Listed records
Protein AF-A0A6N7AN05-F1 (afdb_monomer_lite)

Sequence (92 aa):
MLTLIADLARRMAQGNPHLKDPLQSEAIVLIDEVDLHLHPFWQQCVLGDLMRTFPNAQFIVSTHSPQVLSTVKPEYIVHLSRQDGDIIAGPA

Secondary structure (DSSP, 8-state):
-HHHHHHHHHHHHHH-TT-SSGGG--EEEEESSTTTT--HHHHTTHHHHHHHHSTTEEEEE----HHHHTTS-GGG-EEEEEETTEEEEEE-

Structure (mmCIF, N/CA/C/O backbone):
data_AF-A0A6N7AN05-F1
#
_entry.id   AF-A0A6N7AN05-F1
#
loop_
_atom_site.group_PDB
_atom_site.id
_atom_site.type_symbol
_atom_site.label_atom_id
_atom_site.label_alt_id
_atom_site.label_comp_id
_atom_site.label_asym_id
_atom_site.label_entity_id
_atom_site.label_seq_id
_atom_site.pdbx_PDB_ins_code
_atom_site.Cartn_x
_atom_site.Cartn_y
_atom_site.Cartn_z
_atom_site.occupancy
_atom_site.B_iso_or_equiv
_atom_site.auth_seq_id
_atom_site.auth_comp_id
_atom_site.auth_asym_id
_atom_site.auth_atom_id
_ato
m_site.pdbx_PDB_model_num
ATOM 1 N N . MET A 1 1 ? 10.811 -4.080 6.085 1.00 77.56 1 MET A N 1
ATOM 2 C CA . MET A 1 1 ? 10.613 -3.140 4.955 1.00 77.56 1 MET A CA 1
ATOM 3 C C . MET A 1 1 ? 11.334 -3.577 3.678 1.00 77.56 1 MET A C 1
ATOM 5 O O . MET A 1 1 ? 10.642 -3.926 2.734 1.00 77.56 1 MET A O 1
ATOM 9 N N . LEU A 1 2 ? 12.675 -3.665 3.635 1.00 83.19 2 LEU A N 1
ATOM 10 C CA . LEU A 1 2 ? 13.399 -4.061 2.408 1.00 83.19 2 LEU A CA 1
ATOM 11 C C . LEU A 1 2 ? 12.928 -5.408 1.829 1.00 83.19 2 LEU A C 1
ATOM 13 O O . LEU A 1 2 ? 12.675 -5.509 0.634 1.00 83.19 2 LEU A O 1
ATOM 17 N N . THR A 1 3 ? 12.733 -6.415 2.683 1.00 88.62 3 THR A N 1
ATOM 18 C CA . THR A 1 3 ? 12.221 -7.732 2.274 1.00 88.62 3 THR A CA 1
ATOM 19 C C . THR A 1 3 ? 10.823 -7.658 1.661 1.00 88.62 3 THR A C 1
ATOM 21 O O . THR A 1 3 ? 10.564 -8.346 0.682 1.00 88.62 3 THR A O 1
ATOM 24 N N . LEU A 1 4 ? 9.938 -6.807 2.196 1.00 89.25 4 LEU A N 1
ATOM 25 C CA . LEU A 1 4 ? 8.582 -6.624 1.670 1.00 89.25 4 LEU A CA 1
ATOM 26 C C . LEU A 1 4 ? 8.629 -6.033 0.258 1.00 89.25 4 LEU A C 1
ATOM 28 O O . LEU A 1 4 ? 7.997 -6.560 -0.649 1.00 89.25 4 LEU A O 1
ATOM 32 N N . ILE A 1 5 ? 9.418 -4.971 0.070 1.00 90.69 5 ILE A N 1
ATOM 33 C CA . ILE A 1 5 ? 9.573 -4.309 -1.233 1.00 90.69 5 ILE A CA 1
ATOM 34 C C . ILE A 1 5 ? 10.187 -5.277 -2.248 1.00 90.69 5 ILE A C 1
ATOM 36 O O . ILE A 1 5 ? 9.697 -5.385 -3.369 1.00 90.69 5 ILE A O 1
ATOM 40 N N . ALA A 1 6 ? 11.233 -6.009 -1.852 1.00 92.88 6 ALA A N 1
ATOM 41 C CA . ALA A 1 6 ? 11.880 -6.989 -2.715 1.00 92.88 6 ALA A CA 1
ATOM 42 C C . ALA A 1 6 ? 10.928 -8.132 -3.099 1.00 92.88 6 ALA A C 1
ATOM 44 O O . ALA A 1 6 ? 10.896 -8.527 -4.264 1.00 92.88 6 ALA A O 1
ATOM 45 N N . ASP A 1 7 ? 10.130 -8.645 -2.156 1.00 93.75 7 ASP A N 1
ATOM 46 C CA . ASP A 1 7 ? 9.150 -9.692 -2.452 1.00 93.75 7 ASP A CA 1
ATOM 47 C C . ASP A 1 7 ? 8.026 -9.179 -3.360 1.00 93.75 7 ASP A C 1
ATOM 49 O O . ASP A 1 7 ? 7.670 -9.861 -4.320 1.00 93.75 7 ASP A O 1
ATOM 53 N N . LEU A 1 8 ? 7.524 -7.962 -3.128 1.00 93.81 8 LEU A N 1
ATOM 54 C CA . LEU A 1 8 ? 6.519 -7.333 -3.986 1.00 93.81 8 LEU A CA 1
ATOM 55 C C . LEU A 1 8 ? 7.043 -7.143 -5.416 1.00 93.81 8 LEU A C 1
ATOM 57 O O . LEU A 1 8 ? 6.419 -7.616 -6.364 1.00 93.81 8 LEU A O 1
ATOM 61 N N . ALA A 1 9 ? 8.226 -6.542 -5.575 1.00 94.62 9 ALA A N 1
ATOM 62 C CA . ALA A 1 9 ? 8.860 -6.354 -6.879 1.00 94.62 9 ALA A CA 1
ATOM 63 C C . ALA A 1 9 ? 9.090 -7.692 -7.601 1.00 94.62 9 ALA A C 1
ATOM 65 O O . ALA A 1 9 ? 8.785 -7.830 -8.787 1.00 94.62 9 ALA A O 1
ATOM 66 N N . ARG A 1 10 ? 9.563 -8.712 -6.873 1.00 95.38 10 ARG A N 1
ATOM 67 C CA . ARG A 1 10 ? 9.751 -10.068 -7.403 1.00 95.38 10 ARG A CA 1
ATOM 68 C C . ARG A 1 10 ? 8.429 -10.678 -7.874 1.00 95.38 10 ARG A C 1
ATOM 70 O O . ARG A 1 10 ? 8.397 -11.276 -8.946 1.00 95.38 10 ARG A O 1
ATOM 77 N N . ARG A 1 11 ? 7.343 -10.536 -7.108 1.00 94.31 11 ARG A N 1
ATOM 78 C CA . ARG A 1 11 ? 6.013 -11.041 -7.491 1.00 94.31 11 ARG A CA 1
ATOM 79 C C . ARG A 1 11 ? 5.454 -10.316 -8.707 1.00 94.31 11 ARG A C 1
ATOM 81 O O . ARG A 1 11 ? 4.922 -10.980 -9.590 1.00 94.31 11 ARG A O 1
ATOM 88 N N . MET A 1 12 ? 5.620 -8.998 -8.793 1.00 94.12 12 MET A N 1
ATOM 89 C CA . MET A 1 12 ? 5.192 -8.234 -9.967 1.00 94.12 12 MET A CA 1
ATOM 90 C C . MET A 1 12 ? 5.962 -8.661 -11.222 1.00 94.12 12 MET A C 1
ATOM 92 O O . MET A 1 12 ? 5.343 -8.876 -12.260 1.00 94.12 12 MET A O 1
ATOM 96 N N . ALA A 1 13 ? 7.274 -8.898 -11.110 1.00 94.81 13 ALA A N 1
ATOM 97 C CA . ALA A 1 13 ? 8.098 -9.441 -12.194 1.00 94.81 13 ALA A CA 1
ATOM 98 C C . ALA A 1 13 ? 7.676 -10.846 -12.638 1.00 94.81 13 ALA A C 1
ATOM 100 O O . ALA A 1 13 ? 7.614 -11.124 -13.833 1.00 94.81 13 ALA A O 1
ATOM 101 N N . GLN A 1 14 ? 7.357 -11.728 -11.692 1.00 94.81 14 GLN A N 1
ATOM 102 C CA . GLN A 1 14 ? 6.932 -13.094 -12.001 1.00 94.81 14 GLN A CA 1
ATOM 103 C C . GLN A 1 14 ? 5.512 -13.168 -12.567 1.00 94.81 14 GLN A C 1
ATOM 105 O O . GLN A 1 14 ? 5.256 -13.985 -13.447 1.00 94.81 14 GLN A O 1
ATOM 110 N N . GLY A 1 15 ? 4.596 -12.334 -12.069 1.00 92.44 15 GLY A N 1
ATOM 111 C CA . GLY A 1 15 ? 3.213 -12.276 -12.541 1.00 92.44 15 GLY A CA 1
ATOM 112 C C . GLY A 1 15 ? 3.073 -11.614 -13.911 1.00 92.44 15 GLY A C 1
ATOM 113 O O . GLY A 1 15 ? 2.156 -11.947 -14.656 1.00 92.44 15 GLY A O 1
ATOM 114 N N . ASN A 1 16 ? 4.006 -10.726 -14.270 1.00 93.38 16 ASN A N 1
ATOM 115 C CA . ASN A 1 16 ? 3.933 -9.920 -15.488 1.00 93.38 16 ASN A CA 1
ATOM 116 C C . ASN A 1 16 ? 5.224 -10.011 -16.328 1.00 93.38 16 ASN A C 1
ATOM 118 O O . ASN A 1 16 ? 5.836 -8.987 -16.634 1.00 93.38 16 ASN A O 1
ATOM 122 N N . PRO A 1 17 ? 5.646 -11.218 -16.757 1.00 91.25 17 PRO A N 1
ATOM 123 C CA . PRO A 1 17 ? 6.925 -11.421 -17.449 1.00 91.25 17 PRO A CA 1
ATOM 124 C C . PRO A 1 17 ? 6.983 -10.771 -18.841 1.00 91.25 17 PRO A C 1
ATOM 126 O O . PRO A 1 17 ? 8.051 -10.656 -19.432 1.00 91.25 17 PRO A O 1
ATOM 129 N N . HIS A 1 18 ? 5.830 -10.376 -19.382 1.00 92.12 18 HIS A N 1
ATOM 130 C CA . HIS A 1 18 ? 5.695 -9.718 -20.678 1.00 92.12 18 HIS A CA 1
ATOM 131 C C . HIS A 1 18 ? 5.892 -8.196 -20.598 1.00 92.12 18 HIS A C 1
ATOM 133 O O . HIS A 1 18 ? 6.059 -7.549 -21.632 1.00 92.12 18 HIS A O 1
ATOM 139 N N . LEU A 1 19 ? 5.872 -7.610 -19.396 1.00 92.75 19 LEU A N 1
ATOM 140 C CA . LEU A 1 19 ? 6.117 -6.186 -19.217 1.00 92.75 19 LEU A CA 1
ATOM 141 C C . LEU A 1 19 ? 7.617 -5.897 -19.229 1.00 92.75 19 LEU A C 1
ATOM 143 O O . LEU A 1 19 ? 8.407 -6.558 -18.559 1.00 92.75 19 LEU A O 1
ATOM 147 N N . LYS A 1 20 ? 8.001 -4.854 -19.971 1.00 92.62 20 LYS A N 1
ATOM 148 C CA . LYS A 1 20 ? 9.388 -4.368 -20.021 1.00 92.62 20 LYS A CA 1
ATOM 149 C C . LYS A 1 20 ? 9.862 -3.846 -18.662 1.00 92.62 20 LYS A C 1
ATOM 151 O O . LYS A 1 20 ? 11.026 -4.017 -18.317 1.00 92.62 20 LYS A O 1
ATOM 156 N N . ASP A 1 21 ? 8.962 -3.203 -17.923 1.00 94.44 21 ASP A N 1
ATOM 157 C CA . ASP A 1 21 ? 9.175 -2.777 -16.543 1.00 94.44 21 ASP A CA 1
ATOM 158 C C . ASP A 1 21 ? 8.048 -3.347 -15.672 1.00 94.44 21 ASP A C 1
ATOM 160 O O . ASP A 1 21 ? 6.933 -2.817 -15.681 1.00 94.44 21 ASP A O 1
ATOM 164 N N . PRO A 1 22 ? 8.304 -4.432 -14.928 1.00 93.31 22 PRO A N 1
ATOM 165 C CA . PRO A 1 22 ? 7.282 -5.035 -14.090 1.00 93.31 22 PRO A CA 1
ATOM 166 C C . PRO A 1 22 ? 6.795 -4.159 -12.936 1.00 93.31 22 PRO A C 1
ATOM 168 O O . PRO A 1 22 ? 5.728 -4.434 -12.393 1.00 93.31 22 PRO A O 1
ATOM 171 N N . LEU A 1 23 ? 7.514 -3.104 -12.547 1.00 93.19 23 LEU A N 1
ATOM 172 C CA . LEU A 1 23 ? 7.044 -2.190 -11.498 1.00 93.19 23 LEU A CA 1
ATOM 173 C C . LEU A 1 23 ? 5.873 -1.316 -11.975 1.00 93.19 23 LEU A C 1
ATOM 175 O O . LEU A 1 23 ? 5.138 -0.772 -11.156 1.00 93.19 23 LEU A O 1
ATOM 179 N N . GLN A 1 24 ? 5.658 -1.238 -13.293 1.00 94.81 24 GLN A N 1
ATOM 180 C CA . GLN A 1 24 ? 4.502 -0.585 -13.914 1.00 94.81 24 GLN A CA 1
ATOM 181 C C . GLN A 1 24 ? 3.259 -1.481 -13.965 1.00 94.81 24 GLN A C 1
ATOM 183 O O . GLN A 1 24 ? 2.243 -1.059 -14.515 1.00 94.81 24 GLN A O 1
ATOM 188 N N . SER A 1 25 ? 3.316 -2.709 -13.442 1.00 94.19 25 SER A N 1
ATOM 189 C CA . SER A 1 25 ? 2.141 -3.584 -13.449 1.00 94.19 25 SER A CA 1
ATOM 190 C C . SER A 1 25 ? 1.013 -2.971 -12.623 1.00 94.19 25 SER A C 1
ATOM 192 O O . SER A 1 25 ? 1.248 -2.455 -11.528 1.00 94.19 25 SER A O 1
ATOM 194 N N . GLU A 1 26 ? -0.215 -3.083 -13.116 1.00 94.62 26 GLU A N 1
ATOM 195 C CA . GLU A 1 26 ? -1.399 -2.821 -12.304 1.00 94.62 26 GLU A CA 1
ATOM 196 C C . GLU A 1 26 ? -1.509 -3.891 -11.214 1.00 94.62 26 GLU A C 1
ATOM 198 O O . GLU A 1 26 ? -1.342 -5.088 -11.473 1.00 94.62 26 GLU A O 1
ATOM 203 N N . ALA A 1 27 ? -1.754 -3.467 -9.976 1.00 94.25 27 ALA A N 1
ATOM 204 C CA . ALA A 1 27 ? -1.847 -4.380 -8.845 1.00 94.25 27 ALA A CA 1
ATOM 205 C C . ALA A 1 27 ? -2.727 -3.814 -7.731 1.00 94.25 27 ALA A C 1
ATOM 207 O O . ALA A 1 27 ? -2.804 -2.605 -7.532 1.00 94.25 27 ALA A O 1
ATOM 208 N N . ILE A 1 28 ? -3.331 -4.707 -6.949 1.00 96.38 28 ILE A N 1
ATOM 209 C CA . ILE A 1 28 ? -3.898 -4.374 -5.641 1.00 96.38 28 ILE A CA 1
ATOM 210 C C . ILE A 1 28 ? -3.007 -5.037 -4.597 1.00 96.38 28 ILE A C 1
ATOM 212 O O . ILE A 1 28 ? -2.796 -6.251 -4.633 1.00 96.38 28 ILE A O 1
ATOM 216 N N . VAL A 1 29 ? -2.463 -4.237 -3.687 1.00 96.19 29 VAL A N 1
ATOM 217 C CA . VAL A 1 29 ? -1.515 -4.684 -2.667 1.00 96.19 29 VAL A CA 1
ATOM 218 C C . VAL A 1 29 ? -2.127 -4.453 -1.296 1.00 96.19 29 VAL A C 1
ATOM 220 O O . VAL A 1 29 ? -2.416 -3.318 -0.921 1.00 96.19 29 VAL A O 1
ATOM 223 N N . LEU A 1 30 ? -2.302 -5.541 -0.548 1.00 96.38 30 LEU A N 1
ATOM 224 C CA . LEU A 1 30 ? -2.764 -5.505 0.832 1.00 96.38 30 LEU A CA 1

About this task
Of all the entries above, output exactly the lines between the one holding "ATOM 47 C C" and the one holding "ATOM 79 C C", inclusive.

Result of the task
ATOM 47 C C . ASP A 1 7 ? 8.026 -9.179 -3.360 1.00 93.75 7 ASP A C 1
ATOM 49 O O . ASP A 1 7 ? 7.670 -9.861 -4.320 1.00 93.75 7 ASP A O 1
ATOM 53 N N . LEU A 1 8 ? 7.524 -7.962 -3.128 1.00 93.81 8 LEU A N 1
ATOM 54 C CA . LEU A 1 8 ? 6.519 -7.333 -3.986 1.00 93.81 8 LEU A CA 1
ATOM 55 C C . LEU A 1 8 ? 7.043 -7.143 -5.416 1.00 93.81 8 LEU A C 1
ATOM 57 O O . LEU A 1 8 ? 6.419 -7.616 -6.364 1.00 93.81 8 LEU A O 1
ATOM 61 N N . ALA A 1 9 ? 8.226 -6.542 -5.575 1.00 94.62 9 ALA A N 1
ATOM 62 C CA . ALA A 1 9 ? 8.860 -6.354 -6.879 1.00 94.62 9 ALA A CA 1
ATOM 63 C C . ALA A 1 9 ? 9.090 -7.692 -7.601 1.00 94.62 9 ALA A C 1
ATOM 65 O O . ALA A 1 9 ? 8.785 -7.830 -8.787 1.00 94.62 9 ALA A O 1
ATOM 66 N N . ARG A 1 10 ? 9.563 -8.712 -6.873 1.00 95.38 10 ARG A N 1
ATOM 67 C CA . ARG A 1 10 ? 9.751 -10.068 -7.403 1.00 95.38 10 ARG A CA 1
ATOM 68 C C . ARG A 1 10 ? 8.429 -10.678 -7.874 1.00 95.38 10 ARG A C 1
ATOM 70 O O . ARG A 1 10 ? 8.397 -11.276 -8.946 1.00 95.38 10 ARG A O 1
ATOM 77 N N . ARG A 1 11 ? 7.343 -10.536 -7.108 1.00 94.31 11 ARG A N 1
ATOM 78 C CA . ARG A 1 11 ? 6.013 -11.041 -7.491 1.00 94.31 11 ARG A CA 1
ATOM 79 C C . ARG A 1 11 ? 5.454 -10.316 -8.707 1.00 94.31 11 ARG A C 1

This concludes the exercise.